# Was ist i-link outlet?



## aquila (3. Juni 2003)

Hallo liebe Tutorials.de-Gemeinde!

Bin über den Begriff "i-link outlet" gestolpert und frage mich jetzt was das überhaupt ist? Kann mir da einer helfen? Hab schon überall gesucht finde aber keine Erklärung.

Wäre super danke schon mal im Vorraus!


----------



## Lord-Lance (3. Juni 2003)

Wäre noch interessant in welchem zusammenhang das geschrieben ist.
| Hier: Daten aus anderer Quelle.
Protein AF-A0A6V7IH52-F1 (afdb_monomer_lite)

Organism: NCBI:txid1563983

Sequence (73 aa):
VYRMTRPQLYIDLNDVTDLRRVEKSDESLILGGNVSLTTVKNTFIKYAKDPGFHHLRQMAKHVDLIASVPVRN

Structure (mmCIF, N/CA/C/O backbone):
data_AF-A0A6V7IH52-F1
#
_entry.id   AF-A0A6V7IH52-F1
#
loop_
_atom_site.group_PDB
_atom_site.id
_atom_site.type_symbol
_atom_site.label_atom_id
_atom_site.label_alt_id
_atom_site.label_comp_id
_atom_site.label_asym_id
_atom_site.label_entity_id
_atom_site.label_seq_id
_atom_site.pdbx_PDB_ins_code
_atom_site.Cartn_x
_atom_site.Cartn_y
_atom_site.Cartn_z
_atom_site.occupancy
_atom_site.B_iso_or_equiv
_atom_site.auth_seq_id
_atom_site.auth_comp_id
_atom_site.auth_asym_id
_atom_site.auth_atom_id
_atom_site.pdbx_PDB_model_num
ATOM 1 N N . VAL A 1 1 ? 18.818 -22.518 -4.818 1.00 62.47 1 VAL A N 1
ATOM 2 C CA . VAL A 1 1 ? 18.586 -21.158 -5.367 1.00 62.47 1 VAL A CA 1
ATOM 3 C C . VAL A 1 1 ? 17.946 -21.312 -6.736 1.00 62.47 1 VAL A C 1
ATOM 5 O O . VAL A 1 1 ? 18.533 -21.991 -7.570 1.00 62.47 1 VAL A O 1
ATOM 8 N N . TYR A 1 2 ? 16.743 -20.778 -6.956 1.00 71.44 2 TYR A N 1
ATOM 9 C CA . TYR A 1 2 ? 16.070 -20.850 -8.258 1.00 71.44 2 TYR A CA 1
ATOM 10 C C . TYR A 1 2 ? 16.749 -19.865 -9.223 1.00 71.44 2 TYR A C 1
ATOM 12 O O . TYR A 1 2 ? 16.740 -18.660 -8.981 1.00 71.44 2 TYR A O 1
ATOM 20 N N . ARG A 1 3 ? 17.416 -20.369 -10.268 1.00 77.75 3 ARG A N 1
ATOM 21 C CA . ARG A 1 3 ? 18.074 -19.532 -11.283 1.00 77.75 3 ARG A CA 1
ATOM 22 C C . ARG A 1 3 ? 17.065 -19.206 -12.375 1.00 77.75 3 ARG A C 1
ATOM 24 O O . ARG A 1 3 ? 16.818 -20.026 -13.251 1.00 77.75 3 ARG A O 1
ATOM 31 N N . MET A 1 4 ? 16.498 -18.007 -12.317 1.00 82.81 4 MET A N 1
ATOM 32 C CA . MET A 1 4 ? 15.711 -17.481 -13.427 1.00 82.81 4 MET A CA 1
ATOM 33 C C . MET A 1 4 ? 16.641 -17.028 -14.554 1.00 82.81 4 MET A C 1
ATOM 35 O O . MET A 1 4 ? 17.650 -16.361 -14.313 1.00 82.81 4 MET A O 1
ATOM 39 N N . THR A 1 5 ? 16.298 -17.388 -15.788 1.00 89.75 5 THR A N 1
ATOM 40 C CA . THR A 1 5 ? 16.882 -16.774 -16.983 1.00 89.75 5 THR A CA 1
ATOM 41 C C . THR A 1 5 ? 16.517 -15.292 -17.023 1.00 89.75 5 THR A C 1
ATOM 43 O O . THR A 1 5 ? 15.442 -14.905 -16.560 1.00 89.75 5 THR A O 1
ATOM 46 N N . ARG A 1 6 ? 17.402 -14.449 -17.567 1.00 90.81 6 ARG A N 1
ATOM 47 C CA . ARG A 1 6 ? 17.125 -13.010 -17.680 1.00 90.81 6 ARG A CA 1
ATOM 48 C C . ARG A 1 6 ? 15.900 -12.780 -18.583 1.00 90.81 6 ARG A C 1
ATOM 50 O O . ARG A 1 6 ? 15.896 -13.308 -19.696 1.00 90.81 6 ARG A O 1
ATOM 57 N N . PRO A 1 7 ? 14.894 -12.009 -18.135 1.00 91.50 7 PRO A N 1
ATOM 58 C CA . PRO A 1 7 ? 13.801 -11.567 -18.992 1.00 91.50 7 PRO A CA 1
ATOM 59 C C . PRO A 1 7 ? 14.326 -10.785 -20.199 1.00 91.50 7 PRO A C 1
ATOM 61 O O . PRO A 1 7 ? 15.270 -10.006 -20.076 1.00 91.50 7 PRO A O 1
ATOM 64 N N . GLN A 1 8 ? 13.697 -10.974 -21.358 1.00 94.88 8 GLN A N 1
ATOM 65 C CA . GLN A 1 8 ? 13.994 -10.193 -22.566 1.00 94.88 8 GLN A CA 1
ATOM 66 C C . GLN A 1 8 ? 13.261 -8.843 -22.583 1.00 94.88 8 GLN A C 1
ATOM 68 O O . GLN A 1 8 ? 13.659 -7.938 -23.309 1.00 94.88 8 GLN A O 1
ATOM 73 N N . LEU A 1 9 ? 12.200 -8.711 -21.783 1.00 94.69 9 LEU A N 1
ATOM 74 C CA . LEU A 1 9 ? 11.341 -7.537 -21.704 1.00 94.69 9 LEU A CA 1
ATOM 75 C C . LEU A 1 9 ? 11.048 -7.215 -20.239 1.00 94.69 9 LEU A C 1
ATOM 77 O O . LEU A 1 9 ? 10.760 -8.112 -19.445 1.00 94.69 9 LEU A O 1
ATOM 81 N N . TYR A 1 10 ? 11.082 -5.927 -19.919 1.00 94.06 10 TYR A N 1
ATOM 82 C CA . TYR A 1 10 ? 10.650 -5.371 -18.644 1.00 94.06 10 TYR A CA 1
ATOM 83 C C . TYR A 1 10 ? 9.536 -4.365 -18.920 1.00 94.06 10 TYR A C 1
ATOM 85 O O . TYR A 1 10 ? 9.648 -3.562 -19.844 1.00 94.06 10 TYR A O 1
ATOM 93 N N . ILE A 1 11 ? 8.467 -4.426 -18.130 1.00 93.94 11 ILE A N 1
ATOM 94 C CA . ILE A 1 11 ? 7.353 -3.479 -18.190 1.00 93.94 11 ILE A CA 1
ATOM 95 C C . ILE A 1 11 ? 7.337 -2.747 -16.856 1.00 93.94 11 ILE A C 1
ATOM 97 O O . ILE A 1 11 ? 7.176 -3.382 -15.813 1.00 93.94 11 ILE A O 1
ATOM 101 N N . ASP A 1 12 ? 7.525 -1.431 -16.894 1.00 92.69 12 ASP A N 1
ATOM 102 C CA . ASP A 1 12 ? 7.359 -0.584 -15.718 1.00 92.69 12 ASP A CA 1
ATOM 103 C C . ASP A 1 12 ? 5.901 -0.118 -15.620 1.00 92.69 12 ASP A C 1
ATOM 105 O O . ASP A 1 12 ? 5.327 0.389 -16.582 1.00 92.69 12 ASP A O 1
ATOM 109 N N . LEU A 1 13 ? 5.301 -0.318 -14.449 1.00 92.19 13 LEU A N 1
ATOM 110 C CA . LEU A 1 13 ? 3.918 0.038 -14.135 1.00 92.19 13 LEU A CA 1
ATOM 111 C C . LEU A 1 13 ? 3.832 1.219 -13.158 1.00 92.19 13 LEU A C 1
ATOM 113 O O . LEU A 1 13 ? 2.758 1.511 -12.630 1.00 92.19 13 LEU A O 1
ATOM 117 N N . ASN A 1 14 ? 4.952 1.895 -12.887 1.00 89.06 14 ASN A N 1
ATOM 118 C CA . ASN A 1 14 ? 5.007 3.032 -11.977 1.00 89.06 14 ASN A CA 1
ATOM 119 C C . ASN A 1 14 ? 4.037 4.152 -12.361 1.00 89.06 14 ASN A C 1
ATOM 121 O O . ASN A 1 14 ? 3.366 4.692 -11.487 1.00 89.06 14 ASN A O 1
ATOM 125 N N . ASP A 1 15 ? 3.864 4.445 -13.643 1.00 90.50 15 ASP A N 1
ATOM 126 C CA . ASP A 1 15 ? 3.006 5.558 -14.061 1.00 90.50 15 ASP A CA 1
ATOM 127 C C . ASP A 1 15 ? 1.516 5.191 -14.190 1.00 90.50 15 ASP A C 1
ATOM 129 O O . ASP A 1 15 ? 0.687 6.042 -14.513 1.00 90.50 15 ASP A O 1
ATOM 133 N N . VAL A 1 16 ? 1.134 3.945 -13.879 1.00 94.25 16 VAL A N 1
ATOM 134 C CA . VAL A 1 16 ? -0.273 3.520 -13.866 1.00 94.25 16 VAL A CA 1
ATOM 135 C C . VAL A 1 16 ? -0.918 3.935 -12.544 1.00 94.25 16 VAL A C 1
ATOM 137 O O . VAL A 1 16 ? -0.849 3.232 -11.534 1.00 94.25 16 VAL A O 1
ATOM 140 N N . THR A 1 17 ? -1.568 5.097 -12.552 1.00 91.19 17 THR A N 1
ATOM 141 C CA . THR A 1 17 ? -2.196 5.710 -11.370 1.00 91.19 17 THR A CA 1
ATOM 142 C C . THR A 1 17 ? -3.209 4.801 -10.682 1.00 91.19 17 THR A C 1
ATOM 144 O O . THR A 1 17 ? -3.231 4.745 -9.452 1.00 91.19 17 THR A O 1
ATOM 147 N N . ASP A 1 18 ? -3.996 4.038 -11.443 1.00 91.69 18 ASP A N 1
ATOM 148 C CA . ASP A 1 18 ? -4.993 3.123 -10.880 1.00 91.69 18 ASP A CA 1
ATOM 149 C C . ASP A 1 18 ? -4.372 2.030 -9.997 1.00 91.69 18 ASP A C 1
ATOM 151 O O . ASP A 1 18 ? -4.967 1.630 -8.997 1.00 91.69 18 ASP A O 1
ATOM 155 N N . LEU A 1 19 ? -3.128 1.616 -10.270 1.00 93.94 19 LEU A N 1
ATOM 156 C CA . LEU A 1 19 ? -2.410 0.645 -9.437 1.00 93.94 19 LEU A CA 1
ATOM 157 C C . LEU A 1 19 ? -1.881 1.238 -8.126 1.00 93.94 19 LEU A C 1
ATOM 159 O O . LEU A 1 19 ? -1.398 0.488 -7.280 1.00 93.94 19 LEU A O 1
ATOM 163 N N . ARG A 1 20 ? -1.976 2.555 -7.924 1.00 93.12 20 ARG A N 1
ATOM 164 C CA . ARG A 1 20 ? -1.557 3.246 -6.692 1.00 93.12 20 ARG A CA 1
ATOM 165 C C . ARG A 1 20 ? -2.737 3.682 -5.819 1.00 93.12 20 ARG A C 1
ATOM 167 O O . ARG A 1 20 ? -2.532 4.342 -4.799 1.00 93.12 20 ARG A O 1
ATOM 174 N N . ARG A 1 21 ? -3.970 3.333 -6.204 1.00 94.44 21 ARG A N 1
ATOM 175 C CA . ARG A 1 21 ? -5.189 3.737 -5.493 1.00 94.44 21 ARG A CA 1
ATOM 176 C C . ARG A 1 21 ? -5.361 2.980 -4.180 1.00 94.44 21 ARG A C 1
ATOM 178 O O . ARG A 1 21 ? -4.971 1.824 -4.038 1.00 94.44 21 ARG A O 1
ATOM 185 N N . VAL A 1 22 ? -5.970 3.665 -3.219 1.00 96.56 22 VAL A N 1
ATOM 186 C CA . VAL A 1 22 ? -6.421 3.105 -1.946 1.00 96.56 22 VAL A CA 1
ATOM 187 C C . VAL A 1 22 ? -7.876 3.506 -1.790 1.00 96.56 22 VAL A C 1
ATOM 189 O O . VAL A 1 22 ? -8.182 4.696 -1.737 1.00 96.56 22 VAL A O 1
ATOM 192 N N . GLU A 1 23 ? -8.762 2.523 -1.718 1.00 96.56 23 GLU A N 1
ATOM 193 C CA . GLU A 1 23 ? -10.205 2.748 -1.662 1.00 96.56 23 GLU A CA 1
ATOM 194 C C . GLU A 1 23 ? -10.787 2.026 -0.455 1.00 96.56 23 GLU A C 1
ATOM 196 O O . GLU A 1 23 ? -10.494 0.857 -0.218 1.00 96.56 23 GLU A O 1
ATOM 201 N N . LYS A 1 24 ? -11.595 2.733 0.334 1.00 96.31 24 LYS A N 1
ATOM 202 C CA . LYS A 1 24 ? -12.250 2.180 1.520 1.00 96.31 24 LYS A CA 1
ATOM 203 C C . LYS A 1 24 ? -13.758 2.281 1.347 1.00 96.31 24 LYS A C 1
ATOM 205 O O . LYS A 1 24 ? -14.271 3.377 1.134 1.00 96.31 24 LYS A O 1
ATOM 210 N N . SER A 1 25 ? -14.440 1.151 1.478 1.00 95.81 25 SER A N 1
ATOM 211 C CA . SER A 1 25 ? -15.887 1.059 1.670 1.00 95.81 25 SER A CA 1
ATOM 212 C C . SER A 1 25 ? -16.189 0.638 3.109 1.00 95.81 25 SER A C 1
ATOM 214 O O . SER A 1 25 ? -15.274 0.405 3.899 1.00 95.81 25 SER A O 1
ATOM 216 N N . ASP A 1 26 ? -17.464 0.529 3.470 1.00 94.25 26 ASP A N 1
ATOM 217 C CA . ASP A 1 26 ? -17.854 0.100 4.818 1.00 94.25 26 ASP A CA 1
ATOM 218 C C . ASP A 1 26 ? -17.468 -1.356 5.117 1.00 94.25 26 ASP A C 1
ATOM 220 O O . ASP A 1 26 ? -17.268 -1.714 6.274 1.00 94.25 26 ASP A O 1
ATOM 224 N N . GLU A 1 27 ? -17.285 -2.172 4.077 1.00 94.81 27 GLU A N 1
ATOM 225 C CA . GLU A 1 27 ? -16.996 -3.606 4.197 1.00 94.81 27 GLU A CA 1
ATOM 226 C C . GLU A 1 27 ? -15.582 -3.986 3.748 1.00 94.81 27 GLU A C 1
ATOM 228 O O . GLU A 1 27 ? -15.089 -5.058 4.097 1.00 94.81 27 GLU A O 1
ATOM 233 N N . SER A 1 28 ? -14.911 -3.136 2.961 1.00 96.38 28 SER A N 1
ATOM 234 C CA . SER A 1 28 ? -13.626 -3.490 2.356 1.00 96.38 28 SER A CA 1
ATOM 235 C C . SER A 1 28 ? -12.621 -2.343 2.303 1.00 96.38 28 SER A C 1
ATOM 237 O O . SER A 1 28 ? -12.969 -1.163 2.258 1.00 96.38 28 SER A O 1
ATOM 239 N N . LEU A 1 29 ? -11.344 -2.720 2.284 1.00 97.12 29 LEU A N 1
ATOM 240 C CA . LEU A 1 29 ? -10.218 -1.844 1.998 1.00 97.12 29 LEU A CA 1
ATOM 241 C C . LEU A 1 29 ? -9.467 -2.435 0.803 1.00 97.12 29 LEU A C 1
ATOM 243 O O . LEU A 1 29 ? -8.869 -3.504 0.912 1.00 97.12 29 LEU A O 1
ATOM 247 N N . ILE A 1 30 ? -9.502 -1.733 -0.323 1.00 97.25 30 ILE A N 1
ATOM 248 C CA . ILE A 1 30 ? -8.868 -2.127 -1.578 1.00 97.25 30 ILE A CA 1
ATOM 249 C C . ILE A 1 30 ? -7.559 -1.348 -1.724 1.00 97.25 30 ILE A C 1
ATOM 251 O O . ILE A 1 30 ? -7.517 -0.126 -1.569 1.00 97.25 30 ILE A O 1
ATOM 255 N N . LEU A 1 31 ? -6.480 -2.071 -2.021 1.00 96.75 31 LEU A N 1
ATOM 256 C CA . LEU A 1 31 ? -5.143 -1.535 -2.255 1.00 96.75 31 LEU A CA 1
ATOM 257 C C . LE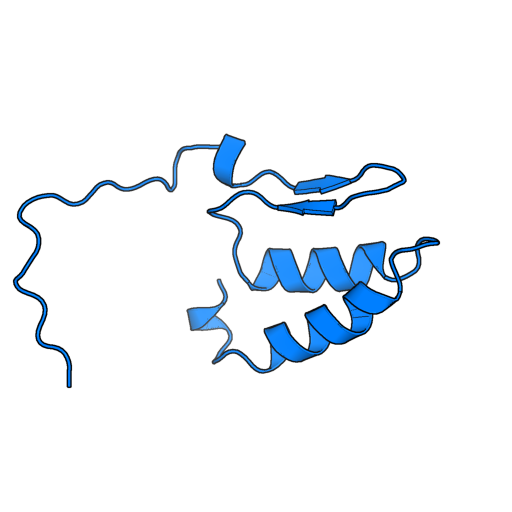U A 1 31 ? -4.724 -1.874 -3.686 1.00 96.75 31 LEU A C 1
ATOM 259 O O . LEU A 1 31 ? -4.779 -3.038 -4.082 1.00 96.75 31 LEU A O 1
ATOM 263 N N . GLY A 1 32 ? -4.292 -0.878 -4.453 1.00 95.88 32 GLY A N 1
ATOM 264 C CA . GLY A 1 32 ? -3.746 -1.093 -5.789 1.00 95.88 32 GLY A CA 1
ATOM 265 C C . GLY A 1 32 ? -2.446 -1.905 -5.754 1.00 95.88 32 GLY A C 1
ATOM 266 O O . GLY A 1 32 ? -1.688 -1.847 -4.791 1.00 95.88 32 GLY A O 1
ATOM 267 N N . GLY A 1 33 ? -2.164 -2.668 -6.812 1.00 93.50 33 GLY A N 1
ATOM 268 C CA . GLY A 1 33 ? -1.025 -3.598 -6.844 1.00 93.50 33 GLY A CA 1
ATOM 269 C C . GLY A 1 33 ? 0.367 -2.951 -6.792 1.00 93.50 33 GLY A C 1
ATOM 270 O O . GLY A 1 33 ? 1.348 -3.659 -6.596 1.00 93.50 33 GLY A O 1
ATOM 271 N N . ASN A 1 34 ? 0.458 -1.629 -6.957 1.00 93.94 34 ASN A N 1
ATOM 272 C CA . ASN A 1 34 ? 1.702 -0.860 -6.961 1.00 93.94 34 ASN A CA 1
ATOM 273 C C . ASN A 1 34 ? 1.757 0.190 -5.829 1.00 93.94 34 ASN A C 1
ATOM 275 O O . ASN A 1 34 ? 2.394 1.237 -5.962 1.00 93.94 34 ASN A O 1
ATOM 279 N N . VAL A 1 35 ? 1.056 -0.044 -4.713 1.00 94.88 35 VAL A N 1
ATOM 280 C CA . VAL A 1 35 ? 1.218 0.774 -3.501 1.00 94.88 35 VAL A CA 1
ATOM 281 C C . VAL A 1 35 ? 2.481 0.366 -2.737 1.00 94.88 35 VAL A C 1
ATOM 283 O O . VAL A 1 35 ? 2.772 -0.819 -2.576 1.00 94.88 35 VAL A O 1
ATOM 286 N N . SER A 1 36 ? 3.224 1.342 -2.212 1.00 94.06 36 SER A N 1
ATOM 287 C CA . SER A 1 36 ? 4.399 1.052 -1.383 1.00 94.06 36 SER A CA 1
ATOM 288 C C . SER A 1 36 ? 4.003 0.425 -0.044 1.00 94.06 36 SER A C 1
ATOM 290 O O . SER A 1 36 ? 2.931 0.704 0.507 1.00 94.06 36 SER A O 1
ATOM 292 N N . LEU A 1 37 ? 4.892 -0.384 0.539 1.00 95.12 37 LEU A N 1
ATOM 293 C CA . LEU A 1 37 ? 4.655 -1.016 1.843 1.00 95.12 37 LEU A CA 1
ATOM 294 C C . LEU A 1 37 ? 4.470 0.022 2.956 1.00 95.12 37 LEU A C 1
ATOM 296 O O . LEU A 1 37 ? 3.701 -0.196 3.895 1.00 95.12 37 LEU A O 1
ATOM 300 N N . THR A 1 38 ? 5.122 1.178 2.838 1.00 95.25 38 THR A N 1
ATOM 301 C CA . THR A 1 38 ? 4.894 2.310 3.742 1.00 95.25 38 THR A CA 1
ATOM 302 C C . THR A 1 38 ? 3.460 2.827 3.650 1.00 95.25 38 THR A C 1
ATOM 304 O O . THR A 1 38 ? 2.812 3.005 4.686 1.00 95.25 38 THR A O 1
ATOM 307 N N . THR A 1 39 ? 2.928 3.006 2.437 1.00 95.62 39 THR A N 1
ATOM 308 C CA . THR A 1 39 ? 1.526 3.397 2.234 1.00 95.62 39 THR A CA 1
ATOM 309 C C . THR A 1 39 ? 0.579 2.342 2.794 1.00 95.62 39 THR A C 1
ATOM 311 O O . THR A 1 39 ? -0.337 2.694 3.533 1.00 95.62 39 THR A O 1
ATOM 314 N N . VAL A 1 40 ? 0.834 1.053 2.546 1.00 96.62 40 V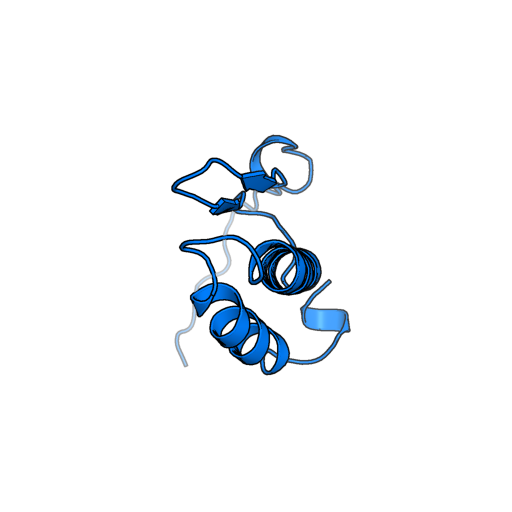AL A N 1
ATOM 315 C CA . VAL 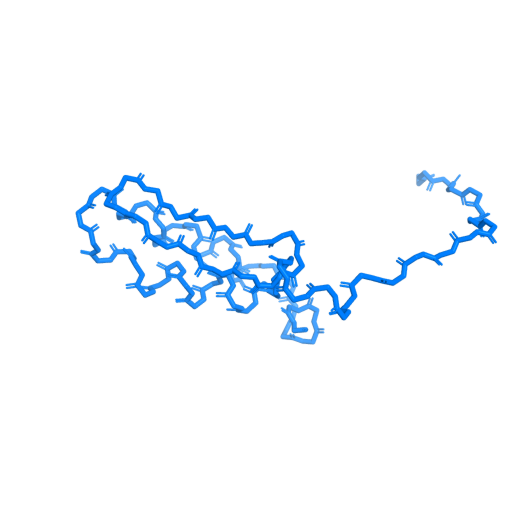A 1 40 ? 0.038 -0.053 3.111 1.00 96.62 40 VAL A CA 1
ATOM 316 C C . VAL A 1 40 ? -0.010 0.021 4.636 1.00 96.62 40 VAL A C 1
ATOM 318 O O . VAL A 1 40 ? -1.093 0.044 5.221 1.00 96.62 40 VAL A O 1
ATOM 321 N N . LYS A 1 41 ? 1.152 0.121 5.294 1.00 96.38 41 LYS A N 1
ATOM 322 C CA . LYS A 1 41 ? 1.241 0.190 6.759 1.00 96.38 41 LYS A CA 1
ATOM 323 C C . LYS A 1 41 ? 0.446 1.369 7.318 1.00 96.38 41 LYS A C 1
ATOM 325 O O . LYS A 1 41 ? -0.314 1.207 8.272 1.00 96.38 41 LYS A O 1
ATOM 330 N N . ASN A 1 42 ? 0.612 2.547 6.723 1.00 96.62 42 ASN A N 1
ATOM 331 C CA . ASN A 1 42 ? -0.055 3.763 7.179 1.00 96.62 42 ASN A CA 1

Für mich bedeutet das so viel wie "Firewire Steckdose" .
Soviel ich weiss nennt Sony die Firewire schnittstelle iLink. Bin mir da aber nicht 100% sicher. 
Gruss

Lord-Lance


----------



## aquila (3. Juni 2003)

Ja es war in Verbindung mit einem Sony Camcorder!
Jetzt ist die Frage ob das wirklich Firewire ist?


----------



## Lord-Lance (3. Juni 2003)

Ich denke schon. Sony hat da mal nicht eine eigene Lösung soviel ich weiss. Sofern dort IEEE 1394 draufsteht, ist das meiner Meinung nach auch Firewire.


----------



## aquila (3. Juni 2003)

Naja, müsste es genau wissen ob das IEEE 1394 ist oder nicht?
Vielleicht gibt es einen User der mir sagen kann ob das Firewire ist oder etwas anderes spezielles von Sony.


----------



## dfd1 (4. Juni 2003)

Hab mal das Internet durchgegooglet. So wie das aussieht, ist es ein Firewire-Anschluss.

Oder schaut doch selber.


----------



## melmager (5. Juni 2003)

Firewire = I-Link = IEEE 1394 

Wobei es zwei Steckerarten gibt:
6 Polig = mit Spannungsversorgung
4 Polig = ohne Spannungsversorgung

Und ja es gibt Adaper und entsprechende Kabel *g*


----------



## aquila (5. Juni 2003)

@ melmager

Hehe, das nenne ich Information... mehr wollt ich gar nicht... Danke 

Danke an Alle!


----------